Instance segmentation is a challenging computer vision problem which lies at the intersection of object detection and semantic segmentation. Motivated by plant image analysis in the context of plant phenotyping, a recently emerging application field of computer vision, this paper presents the Exemplar-Based Recursive Instance Segmentation (ERIS) framework. A three-layer probabilistic model is firstly introduced to jointly represent hypotheses, voting elements, instance labels and their connections. Afterwards, a recursive optimization algorithm is developed to infer the maximum a posteriori (MAP) solution, which handles one instance at a time by alternating among the three steps of detection, segmentation and update. The proposed ERIS framework departs from previous works mainly in two respects. First, it is exemplar-based and model-free, which can achieve instance-level segmentation of a specific object class given only a handful of (typically less than 10) annotated exemplars. Such a merit enables its use in case that no massive manually-labeled data is available for training strong classification models, as required by most existing methods.
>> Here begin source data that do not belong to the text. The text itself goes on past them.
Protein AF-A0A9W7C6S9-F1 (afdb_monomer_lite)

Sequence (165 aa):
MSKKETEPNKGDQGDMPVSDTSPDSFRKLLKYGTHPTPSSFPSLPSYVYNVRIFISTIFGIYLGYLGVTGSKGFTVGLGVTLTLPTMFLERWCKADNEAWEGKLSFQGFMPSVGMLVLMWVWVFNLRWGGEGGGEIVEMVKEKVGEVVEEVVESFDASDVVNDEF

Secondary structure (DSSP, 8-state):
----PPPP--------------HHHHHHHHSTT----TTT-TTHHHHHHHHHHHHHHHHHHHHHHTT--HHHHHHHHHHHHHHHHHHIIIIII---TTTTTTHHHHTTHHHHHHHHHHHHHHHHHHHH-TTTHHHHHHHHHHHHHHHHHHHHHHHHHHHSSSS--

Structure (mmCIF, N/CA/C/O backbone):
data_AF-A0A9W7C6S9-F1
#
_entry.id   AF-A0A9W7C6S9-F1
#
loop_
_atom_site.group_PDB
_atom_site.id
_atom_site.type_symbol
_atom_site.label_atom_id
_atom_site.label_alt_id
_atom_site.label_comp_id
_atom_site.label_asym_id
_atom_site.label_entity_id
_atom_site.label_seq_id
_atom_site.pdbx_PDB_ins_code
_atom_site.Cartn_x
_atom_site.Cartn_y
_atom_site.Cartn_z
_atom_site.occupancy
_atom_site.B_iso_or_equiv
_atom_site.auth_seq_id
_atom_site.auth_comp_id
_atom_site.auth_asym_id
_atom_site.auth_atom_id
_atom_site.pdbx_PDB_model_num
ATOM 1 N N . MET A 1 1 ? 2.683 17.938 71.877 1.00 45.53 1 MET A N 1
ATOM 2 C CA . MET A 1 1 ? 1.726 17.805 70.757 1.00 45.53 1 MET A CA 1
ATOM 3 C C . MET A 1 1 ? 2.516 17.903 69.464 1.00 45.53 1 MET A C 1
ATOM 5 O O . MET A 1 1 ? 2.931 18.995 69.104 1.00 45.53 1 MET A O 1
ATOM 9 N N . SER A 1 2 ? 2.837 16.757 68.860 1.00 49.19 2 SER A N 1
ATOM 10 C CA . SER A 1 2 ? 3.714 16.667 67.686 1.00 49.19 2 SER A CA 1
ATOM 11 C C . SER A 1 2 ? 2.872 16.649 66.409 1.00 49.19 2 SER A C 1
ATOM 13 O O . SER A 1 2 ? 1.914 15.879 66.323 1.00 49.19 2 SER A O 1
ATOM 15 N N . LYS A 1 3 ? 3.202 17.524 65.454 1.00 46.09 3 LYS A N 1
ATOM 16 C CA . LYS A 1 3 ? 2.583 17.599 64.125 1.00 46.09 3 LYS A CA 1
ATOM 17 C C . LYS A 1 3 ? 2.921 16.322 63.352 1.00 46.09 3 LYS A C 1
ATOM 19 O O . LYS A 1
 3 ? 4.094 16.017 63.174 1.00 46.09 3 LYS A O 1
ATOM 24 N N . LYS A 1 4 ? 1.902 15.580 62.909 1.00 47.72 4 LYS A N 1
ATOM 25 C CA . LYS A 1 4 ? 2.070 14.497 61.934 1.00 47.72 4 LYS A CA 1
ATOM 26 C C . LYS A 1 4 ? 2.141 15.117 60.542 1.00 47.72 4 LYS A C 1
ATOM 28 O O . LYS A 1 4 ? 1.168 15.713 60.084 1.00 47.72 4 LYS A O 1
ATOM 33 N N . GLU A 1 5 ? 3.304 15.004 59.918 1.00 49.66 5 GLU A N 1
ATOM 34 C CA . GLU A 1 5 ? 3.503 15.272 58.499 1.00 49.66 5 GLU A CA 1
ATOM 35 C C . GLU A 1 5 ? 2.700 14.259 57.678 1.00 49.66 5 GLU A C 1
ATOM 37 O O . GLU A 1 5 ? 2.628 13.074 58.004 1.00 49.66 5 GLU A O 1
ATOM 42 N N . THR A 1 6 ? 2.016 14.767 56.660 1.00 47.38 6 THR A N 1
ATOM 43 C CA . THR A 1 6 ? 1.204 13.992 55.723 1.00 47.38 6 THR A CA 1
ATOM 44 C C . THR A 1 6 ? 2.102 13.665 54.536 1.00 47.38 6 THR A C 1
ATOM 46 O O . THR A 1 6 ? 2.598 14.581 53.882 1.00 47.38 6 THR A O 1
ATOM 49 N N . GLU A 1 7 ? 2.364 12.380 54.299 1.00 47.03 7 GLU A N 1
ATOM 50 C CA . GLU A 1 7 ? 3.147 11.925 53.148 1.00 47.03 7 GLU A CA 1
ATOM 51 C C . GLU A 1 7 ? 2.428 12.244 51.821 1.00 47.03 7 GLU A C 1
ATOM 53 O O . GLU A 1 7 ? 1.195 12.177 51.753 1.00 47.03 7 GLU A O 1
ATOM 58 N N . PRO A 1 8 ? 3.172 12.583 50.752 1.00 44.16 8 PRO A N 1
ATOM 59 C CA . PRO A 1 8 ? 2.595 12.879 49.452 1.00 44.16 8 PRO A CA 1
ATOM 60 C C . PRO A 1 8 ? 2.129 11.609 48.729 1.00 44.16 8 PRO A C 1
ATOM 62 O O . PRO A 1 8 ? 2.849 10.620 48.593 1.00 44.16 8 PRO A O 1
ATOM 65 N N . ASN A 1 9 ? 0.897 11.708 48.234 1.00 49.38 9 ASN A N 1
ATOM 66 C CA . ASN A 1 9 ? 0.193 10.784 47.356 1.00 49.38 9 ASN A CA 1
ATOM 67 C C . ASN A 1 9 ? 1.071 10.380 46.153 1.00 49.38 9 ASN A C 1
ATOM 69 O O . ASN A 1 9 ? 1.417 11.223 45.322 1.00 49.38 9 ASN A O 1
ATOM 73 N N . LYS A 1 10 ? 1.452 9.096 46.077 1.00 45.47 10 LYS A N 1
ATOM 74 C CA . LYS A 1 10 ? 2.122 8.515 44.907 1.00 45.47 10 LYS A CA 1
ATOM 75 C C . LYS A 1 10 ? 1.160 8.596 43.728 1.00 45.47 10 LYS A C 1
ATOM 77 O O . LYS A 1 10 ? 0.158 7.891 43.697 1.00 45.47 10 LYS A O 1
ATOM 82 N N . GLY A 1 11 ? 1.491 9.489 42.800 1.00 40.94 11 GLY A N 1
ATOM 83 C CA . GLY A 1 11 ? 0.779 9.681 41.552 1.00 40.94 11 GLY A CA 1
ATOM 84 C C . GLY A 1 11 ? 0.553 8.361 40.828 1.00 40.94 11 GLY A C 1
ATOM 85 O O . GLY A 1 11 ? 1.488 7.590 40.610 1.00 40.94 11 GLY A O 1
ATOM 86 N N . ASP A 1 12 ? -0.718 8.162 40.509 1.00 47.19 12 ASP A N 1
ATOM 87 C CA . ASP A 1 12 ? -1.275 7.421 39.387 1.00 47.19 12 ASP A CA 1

Second, instead of attempting to infer the solution in a single shot, which suffers from extremely high computational complexity, our recursive optimization strategy allows for reasonably efficient MAP-inference in full hypothesis space. The ERIS framework is substantialized for the specific application of plant leaf segmentation in this work. Experiments are conducted on public benchmarks to demonstrate the superiority of our method in both effectiveness and efficiency in comparison with the state-of-the-art.